Missa do 30. dom. comum. Palavra de Deus: Jeremias 31,7-9; Hebreus 5,1-6; Marcos 10,46-52.
Alguns não conseguem ver saída para
seus problemas, não veem horizonte para a sua vida; outros não aceitam ver
aquilo que a vida insiste em lhes mostrar, não aceitam ver e reconhecer o que
há dentro de si mesmos. Alguns não enxergam suas capacidades, suas
potencialidades, mas apenas suas fraquezas; outros são cegos sendo guiados por
outros cegos, no campo da política e da religião (cf. Mt 15,14). Alguns
católicos recusam a visão de Igreja do Concílio Vaticano II, do Papa Francisco
e dos nossos bispos (CNBB), mas aceitam cegamente a visão de Igreja de um padre
da mídia ou de líderes Movimentos Religiosos Tradicionalistas.
São
muitos os tipos de cegueira no mundo atual. Além de a Covid desencadear um
processo de cegueira em muitas pessoas diabéticas, nós temos hoje a cegueira
ideológica promovida pelas redes sociais; a cegueira que ocorre dentro de casa –
um se recusa a ver o que se passa com o outro – ; a cegueira produzida pelo
vício do celular, que impede enxergar o que acontece à volta da pessoa; a
cegueira provocada pelas fake news (política de desinformação) – a pessoa nunca
leu um livro de Paulo Freire, mas o odeia, rotulando-o de “comunista”. Aliás,
qualquer pessoa que se posicione contrária a alguma atitude do atual governo é
atacada com discursos de ódio nas redes sociais, inclusive por católicos que se
julgam guardiães da “sã doutrina”.
O
que fazer quando não enxergamos um caminho, uma saída, uma possibilidade de
reconstruir aquilo que foi destruído em nossa vida? Exatamente nessa situação, o
profeta Jeremias convidou o povo de Israel a clamar: “Salva, Senhor, teu povo,
o resto de Israel” (Jr 31,7). Diante desse clamor, Deus prometeu abrir um
caminho, para que o povo voltasse do exílio da Babilônia para o seu país de
origem. E o Senhor especificou quais eram as pessoas que percorreriam esse
caminho: “entre eles há cegos e aleijados, mulheres grávidas e parturientes:
são uma grande multidão os que retornam” (Jr 31,8).

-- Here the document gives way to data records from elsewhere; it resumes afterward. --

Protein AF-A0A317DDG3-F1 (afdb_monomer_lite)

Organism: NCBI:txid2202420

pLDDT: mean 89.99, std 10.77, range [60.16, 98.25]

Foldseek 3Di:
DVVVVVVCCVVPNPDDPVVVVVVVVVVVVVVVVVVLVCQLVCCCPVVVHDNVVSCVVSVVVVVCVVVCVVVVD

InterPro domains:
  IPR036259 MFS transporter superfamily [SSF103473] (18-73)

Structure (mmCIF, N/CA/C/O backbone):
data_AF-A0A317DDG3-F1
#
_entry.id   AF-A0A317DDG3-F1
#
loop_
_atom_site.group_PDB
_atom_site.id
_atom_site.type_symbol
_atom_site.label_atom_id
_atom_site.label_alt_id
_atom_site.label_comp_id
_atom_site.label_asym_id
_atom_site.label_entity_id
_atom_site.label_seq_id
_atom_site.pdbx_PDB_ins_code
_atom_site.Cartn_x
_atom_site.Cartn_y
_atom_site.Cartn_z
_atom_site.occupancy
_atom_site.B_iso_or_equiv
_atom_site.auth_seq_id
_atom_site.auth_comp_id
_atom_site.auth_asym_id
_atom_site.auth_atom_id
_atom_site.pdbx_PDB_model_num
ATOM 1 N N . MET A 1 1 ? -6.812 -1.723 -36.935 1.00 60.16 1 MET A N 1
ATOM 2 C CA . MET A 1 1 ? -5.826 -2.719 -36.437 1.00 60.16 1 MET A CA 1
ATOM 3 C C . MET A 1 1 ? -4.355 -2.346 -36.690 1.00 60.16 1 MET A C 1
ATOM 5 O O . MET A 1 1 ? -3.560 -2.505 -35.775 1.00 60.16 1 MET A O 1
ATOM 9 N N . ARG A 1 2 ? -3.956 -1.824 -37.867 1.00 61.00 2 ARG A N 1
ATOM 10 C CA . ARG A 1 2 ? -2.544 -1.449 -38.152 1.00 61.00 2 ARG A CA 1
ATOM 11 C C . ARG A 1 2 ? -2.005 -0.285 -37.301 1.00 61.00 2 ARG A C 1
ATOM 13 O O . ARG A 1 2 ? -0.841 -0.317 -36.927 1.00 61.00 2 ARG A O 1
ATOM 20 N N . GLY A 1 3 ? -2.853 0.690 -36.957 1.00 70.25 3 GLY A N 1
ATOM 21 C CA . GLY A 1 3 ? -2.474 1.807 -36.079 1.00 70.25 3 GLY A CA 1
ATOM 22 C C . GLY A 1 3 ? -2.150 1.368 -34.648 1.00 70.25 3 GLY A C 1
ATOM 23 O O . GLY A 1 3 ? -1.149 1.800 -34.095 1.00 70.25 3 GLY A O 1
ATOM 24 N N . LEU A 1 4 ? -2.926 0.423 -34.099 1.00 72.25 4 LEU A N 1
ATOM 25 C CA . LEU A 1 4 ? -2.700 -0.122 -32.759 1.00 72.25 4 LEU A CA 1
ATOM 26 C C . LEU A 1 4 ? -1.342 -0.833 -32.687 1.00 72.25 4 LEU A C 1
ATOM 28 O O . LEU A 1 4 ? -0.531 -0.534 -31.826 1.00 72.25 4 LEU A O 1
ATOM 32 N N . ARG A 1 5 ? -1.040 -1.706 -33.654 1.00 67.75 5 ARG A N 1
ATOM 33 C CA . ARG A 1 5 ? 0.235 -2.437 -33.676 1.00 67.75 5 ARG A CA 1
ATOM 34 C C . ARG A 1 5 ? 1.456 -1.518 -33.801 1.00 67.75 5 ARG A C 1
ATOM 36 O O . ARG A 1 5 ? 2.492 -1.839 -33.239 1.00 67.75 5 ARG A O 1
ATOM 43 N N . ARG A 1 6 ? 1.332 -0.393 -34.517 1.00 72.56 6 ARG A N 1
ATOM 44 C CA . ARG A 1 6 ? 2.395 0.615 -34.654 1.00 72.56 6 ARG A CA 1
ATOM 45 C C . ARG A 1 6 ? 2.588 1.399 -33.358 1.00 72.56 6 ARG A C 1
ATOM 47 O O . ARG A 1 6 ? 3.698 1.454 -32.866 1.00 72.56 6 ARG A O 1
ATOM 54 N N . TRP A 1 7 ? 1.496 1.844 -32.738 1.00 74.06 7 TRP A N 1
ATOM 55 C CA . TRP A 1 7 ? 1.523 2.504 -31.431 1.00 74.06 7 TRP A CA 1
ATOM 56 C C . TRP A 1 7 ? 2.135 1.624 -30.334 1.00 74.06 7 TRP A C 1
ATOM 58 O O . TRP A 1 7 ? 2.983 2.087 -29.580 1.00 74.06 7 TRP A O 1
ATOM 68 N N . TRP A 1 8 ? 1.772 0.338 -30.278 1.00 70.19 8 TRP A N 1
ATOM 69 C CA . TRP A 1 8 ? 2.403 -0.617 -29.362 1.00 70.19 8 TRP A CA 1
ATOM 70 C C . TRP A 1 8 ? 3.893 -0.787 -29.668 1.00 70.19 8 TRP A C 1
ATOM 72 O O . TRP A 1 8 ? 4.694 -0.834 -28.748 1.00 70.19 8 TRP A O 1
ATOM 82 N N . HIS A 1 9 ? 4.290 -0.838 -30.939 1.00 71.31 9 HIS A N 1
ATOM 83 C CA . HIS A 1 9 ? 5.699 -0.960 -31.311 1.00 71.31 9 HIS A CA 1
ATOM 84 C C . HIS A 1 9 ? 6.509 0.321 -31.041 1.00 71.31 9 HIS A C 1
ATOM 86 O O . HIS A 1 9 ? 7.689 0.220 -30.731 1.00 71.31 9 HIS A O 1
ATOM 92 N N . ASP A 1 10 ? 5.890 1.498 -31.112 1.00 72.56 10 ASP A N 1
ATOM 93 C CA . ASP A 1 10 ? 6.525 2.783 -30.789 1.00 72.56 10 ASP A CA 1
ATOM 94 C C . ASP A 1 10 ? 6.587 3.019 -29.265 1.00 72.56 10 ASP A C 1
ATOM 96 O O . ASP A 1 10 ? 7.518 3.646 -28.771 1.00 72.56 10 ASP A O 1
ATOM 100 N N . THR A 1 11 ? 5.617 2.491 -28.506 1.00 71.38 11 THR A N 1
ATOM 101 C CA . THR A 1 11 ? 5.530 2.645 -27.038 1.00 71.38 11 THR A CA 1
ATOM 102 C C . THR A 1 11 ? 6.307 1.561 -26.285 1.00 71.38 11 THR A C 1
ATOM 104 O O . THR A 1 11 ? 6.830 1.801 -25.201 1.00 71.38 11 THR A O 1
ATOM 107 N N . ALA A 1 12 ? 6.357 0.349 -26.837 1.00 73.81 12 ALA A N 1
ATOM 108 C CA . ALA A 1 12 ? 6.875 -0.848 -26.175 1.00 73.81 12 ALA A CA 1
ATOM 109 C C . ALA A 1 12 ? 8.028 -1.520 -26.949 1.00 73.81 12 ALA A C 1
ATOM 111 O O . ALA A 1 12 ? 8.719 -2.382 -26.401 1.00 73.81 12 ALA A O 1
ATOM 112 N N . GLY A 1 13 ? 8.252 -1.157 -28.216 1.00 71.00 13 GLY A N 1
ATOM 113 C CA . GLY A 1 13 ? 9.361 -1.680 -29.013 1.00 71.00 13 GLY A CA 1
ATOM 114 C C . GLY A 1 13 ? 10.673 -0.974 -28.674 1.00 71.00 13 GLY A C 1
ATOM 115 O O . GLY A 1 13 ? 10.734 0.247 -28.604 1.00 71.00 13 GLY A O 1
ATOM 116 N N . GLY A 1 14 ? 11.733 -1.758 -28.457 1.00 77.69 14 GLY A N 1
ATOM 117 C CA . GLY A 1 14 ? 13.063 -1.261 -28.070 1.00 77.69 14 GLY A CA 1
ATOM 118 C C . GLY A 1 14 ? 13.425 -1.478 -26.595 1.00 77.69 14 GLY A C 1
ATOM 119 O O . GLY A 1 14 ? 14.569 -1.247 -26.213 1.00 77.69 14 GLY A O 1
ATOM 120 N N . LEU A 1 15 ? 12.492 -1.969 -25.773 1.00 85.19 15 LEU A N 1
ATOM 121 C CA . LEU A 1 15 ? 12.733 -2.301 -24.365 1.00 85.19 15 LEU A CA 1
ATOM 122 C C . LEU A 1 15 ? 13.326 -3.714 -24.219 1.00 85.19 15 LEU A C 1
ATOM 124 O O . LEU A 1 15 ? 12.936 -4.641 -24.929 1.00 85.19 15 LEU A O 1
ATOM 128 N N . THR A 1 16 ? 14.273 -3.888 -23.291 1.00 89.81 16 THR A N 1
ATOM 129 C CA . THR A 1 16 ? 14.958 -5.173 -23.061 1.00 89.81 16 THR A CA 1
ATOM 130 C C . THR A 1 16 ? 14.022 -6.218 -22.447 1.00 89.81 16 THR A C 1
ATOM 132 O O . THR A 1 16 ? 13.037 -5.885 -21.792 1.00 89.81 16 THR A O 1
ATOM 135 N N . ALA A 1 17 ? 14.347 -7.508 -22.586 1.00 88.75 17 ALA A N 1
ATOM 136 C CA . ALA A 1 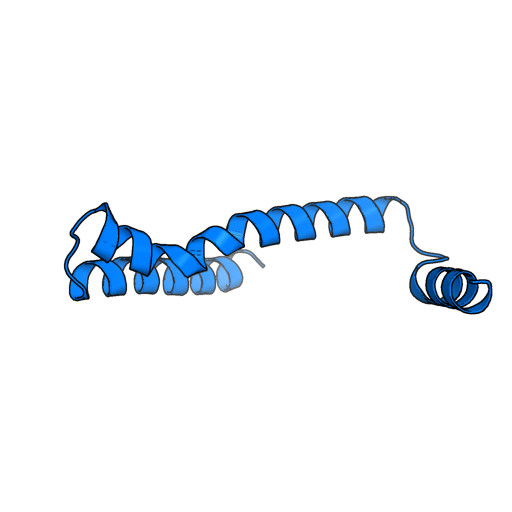17 ? 13.594 -8.572 -21.910 1.00 88.75 17 ALA A CA 1
ATOM 137 C C . ALA A 1 17 ? 13.536 -8.361 -20.382 1.00 88.75 17 ALA A C 1
ATOM 139 O O . ALA A 1 17 ? 12.498 -8.586 -19.764 1.00 88.75 17 ALA A O 1
ATOM 140 N N . THR A 1 18 ? 14.619 -7.851 -19.783 1.00 93.75 18 THR A N 1
ATOM 141 C CA . THR A 1 18 ? 14.698 -7.512 -18.353 1.00 93.75 18 THR A CA 1
ATOM 142 C C . THR A 1 18 ? 13.638 -6.499 -17.931 1.00 9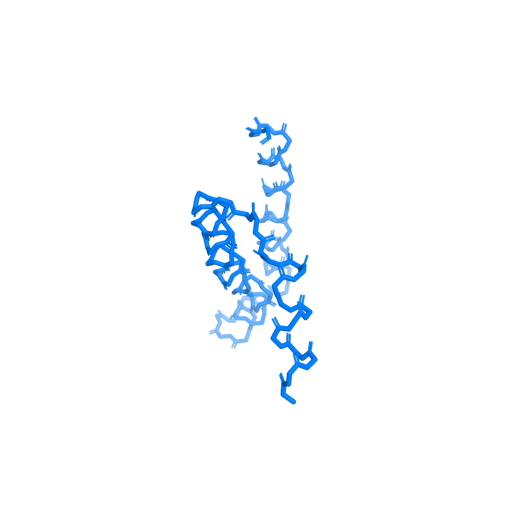3.75 18 THR A C 1
ATOM 144 O O . THR A 1 18 ? 13.039 -6.663 -16.870 1.00 93.75 18 THR A O 1
ATOM 147 N N . PHE A 1 19 ? 13.361 -5.486 -18.760 1.00 92.50 19 PHE A N 1
ATOM 148 C CA . PHE A 1 19 ? 12.291 -4.527 -18.483 1.00 92.50 19 PHE A CA 1
ATOM 149 C C . PHE A 1 19 ? 10.950 -5.241 -18.301 1.00 92.50 19 PHE A C 1
ATOM 151 O O . PHE A 1 19 ? 10.262 -5.008 -17.312 1.00 92.50 19 PHE A O 1
ATOM 158 N N . TRP A 1 20 ? 10.601 -6.151 -19.212 1.00 92.62 20 TRP A N 1
ATOM 159 C CA . TRP A 1 20 ? 9.319 -6.856 -19.165 1.00 92.62 20 TRP A CA 1
ATOM 160 C C . TRP A 1 20 ? 9.198 -7.784 -17.960 1.00 92.62 20 TRP A C 1
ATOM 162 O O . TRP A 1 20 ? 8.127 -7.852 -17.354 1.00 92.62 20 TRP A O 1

Ao longo da vida, todos nós
precisamos percorrer diversas vezes esse caminho de volta para o Senhor, de
volta para os braços do nosso Pai.
Qualquer
que seja a nossa cegueira neste momento, a nossa impossibilidade de ver uma
saída, precisamos fazer nossas as palavras do salmista: “Mudai a nossa sorte, ó
Senhor, como torrentes no deserto. Os que lançam as sementes entre lágrimas,
ceifarão com alegria” (Sl 126,4-5). A tristeza não pode nos impedir de lançar
sementes. Justamente porque está escuro, precisamos semear luz; porque é tempo
de intolerância, precisamos semear tolerância; porque é tempo em que nossa
Igreja é acusada de ser composta por “safados e pedófilos”, precisamos semear
discernimento e ajudar as pessoas a enxergarem que aqueles que desejam
desacreditar a nossa Igreja são os mesmos que promovem as desigualdades sociais
e lucram com a consequente violência que tanto mata em nosso País. Em suma, numa
época em que se procura passar a visão distorcida de uma Igreja onde ninguém
presta, é preciso ajudar as pessoas a enxergarem e distinguirem o bebê da água
do banho, para não se jogar tudo fora.
Olhemos
para Bartimeu: cego e mendigo; mendigo porque cego. Interessa à elite
brasileira, que manda nos políticos, manter o nosso povo cego, com baixa
escolaridade e com baixa capacidade de reflexão. Todo cego se contenta em
sobreviver com esmolas, com migalhas; um povo cego “sai barato” para o governo.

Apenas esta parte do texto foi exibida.